Это произошло в баре «Дубис», где мы выпивали. Ну ладно, согласна: мы были пьяны. «Дубис» относится к разряду тех баров, куда ходят, чтобы напиться, и именно этим мы и занимались. Мы выпили по стаканчику текилы у стойки, а потом пошли развлекаться игрой в дартс. Метание дротиков тоже сопровождалось возлияниями, и благодаря ошибкам при подсчете очков, ну и тому, что по иронии судьбы я выступила значительно лучше, чем предполагали мои скромные способности к состязаниям, Матт все время проигрывал. И пил.

Через какое-то время нас попросили уступить место парочке сменившихся официантов, так что нам пришлось перейти за столик.
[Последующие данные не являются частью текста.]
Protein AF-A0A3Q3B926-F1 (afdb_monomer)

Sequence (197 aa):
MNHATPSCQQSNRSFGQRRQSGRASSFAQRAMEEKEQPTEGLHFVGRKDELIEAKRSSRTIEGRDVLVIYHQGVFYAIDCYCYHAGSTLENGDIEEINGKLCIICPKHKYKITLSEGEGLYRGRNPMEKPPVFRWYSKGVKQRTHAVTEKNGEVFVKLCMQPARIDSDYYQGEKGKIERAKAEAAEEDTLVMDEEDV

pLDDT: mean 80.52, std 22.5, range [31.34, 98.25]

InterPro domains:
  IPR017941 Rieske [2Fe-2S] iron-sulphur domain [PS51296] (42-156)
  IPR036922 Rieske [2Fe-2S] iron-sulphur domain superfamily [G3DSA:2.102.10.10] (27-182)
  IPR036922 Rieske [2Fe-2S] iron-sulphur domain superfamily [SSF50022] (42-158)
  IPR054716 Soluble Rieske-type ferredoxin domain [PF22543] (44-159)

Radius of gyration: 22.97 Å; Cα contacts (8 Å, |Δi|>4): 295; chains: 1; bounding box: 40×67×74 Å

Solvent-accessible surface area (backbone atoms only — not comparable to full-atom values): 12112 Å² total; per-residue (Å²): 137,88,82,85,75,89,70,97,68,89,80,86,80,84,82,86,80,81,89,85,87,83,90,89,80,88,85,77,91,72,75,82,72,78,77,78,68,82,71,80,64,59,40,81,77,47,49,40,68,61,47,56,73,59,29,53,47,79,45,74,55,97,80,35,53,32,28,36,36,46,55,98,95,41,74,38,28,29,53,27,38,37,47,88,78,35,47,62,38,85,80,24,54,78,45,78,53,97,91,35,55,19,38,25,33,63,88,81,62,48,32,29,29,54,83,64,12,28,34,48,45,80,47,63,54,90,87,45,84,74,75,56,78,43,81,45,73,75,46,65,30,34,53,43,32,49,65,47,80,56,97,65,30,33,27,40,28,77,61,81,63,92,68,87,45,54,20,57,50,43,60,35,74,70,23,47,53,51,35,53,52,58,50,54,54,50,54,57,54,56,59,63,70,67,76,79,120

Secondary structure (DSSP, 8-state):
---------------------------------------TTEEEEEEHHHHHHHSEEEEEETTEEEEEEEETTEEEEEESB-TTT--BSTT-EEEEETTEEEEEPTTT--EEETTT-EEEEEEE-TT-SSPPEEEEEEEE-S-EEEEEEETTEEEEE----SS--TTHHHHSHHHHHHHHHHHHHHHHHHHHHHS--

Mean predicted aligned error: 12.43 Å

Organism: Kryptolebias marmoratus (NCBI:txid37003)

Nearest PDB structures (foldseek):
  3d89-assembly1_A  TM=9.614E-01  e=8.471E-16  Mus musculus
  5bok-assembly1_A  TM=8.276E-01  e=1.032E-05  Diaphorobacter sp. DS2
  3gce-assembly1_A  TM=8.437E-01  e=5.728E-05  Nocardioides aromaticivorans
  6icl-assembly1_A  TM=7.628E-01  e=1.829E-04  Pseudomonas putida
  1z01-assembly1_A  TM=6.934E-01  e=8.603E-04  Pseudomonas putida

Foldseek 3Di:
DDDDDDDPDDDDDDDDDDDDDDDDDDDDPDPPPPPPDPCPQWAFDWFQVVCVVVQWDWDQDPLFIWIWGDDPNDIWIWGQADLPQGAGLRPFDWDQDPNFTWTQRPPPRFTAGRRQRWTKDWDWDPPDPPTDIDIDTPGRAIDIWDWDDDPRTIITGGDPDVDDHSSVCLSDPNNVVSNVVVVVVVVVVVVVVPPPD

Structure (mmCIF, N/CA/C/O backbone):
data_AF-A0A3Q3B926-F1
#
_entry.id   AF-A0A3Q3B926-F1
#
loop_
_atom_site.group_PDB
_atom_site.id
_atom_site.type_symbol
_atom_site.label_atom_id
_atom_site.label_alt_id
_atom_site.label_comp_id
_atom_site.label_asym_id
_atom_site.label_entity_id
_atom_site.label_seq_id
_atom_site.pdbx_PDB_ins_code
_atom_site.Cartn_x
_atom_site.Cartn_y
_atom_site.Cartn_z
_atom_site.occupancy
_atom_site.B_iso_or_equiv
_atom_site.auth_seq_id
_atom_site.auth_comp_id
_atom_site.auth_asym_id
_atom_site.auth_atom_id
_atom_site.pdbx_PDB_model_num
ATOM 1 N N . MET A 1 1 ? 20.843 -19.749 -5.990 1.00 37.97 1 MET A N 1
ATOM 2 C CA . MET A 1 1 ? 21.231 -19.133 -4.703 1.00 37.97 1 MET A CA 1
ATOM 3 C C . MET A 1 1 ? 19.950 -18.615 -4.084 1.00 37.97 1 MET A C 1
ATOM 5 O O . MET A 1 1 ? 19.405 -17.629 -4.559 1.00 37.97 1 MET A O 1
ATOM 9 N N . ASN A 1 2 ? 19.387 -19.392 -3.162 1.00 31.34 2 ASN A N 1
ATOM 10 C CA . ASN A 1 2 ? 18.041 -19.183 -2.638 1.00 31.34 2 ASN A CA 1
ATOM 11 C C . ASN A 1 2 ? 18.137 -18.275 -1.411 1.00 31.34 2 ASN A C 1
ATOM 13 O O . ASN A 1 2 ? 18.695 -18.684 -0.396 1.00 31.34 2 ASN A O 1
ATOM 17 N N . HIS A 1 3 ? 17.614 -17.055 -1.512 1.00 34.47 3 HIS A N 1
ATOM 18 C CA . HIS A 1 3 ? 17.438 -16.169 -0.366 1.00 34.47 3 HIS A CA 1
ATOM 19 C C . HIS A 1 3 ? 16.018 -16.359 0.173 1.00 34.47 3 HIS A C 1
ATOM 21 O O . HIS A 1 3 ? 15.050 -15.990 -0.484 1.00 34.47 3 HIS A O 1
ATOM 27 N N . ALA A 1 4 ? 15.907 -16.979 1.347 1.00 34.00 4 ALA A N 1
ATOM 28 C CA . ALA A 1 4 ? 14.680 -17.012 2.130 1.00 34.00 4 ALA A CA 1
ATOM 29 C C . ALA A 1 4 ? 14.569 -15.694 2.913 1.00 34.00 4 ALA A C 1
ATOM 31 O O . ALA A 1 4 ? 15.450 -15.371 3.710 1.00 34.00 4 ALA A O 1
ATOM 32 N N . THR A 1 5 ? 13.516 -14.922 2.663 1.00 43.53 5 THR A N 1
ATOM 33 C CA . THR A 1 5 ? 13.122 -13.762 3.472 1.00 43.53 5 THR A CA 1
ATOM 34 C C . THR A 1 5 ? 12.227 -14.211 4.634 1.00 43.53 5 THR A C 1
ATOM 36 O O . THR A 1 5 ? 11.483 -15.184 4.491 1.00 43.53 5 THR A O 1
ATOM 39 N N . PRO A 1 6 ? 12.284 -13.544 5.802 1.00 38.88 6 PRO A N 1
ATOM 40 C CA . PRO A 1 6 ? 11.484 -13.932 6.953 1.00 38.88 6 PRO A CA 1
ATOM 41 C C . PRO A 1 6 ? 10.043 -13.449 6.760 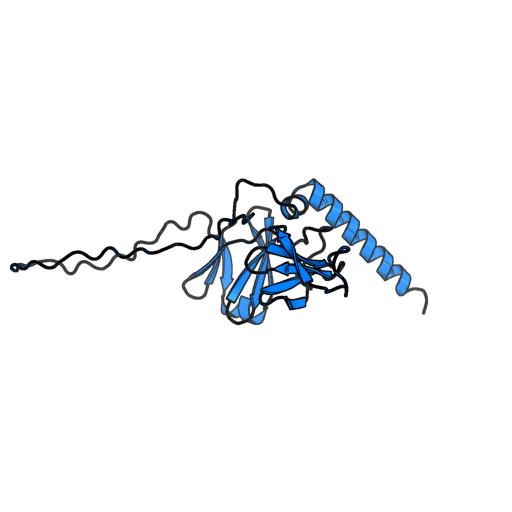1.00 38.88 6 PRO A C 1
ATOM 43 O O . PRO A 1 6 ? 9.743 -12.267 6.909 1.00 38.88 6 PRO A O 1
ATOM 46 N N . SER A 1 7 ? 9.150 -14.378 6.424 1.00 38.50 7 SER A N 1
ATOM 47 C CA . SER A 1 7 ? 7.711 -14.166 6.555 1.00 38.50 7 SER A CA 1
ATOM 48 C C . SER A 1 7 ? 7.346 -14.218 8.045 1.00 38.50 7 SER A C 1
ATOM 50 O O . SER A 1 7 ? 7.858 -15.047 8.804 1.00 38.50 7 SER A O 1
ATOM 52 N N . CYS A 1 8 ? 6.492 -13.295 8.487 1.00 41.78 8 CYS A N 1
ATOM 53 C CA . CYS A 1 8 ? 5.954 -13.264 9.845 1.00 41.78 8 CYS A CA 1
ATOM 54 C C . CYS A 1 8 ? 4.879 -14.354 9.980 1.00 41.78 8 CYS A C 1
ATOM 56 O O . CYS A 1 8 ? 3.684 -14.074 10.009 1.00 41.78 8 CYS A O 1
ATOM 58 N N . GLN A 1 9 ? 5.298 -15.617 9.997 1.00 40.47 9 GLN A N 1
ATOM 59 C CA . GLN A 1 9 ? 4.436 -16.749 10.315 1.00 40.47 9 GLN A CA 1
ATOM 60 C C . GLN A 1 9 ? 4.872 -17.337 11.655 1.00 40.47 9 GLN A C 1
ATOM 62 O O . GLN A 1 9 ? 5.968 -17.876 11.811 1.00 40.47 9 GLN A O 1
ATOM 67 N N . GLN A 1 10 ? 3.998 -17.205 12.649 1.00 39.94 10 GLN A N 1
ATOM 68 C CA . GLN A 1 10 ? 4.155 -17.839 13.951 1.00 39.94 10 GLN A CA 1
ATOM 69 C C . GLN A 1 10 ? 3.985 -19.356 13.781 1.00 39.94 10 GLN A C 1
ATOM 71 O O . GLN A 1 10 ? 2.948 -19.826 13.316 1.00 39.94 10 GLN A O 1
ATOM 76 N N . SER A 1 11 ? 5.011 -20.131 14.143 1.00 36.69 11 SER A N 1
ATOM 77 C CA . SER A 1 11 ? 4.964 -21.596 14.123 1.00 36.69 11 SER A CA 1
ATOM 78 C C . SER A 1 11 ? 4.649 -22.137 15.520 1.00 36.69 11 SER A C 1
ATOM 80 O O . SER A 1 11 ? 5.447 -22.013 16.445 1.00 36.69 11 SER A O 1
ATOM 82 N N . ASN A 1 12 ? 3.484 -22.769 15.676 1.00 36.03 12 ASN A N 1
ATOM 83 C CA . ASN A 1 12 ? 3.144 -23.532 16.876 1.00 36.03 12 ASN A CA 1
ATOM 84 C C . ASN A 1 12 ? 3.705 -24.955 16.747 1.00 36.03 12 ASN A C 1
ATOM 86 O O . ASN A 1 12 ? 3.182 -25.776 15.997 1.00 36.03 12 ASN A O 1
ATOM 90 N N . ARG A 1 13 ? 4.774 -25.263 17.491 1.00 36.25 13 ARG A N 1
ATOM 91 C CA . ARG A 1 13 ? 5.252 -26.640 17.689 1.00 36.25 13 ARG A CA 1
ATOM 92 C C . ARG A 1 13 ? 4.620 -27.219 18.953 1.00 36.25 13 ARG A C 1
ATOM 94 O O . ARG A 1 13 ? 5.007 -26.864 20.060 1.00 36.25 13 ARG A O 1
ATOM 101 N N . SER A 1 14 ? 3.676 -28.141 18.791 1.00 34.62 14 SER A N 1
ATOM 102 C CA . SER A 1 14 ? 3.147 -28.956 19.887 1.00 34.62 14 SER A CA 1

Матт отправился к бару. Он вернулся с большим кувшином пива «Роллинг Рок» и пачкой «Мальборо».

А потом вытащил сигарету и закурил.

— Что ты делаешь? — спросила я.

— На что это похоже? — поинтересовался Матт.

— Ты же не куришь, — ответила я.

— Я больше не курю, — заметил Матт. — Я бросил 1 января 1995 года.

Я демонстративно перевела взгляд на сигарету в его руке.

— Это одно из немногих моих достижений в жизни, — сказал он. — А когда недавно я размышлял об этом, то решил вознаградить себя одним месяцем неограниченного курения.

— Ты сошел с ума, — сказала я.

— А потом снова брошу, — сказал Матт. Он глубоко затянулся. — Хотя мне действительно нравятся эти поганые штучки.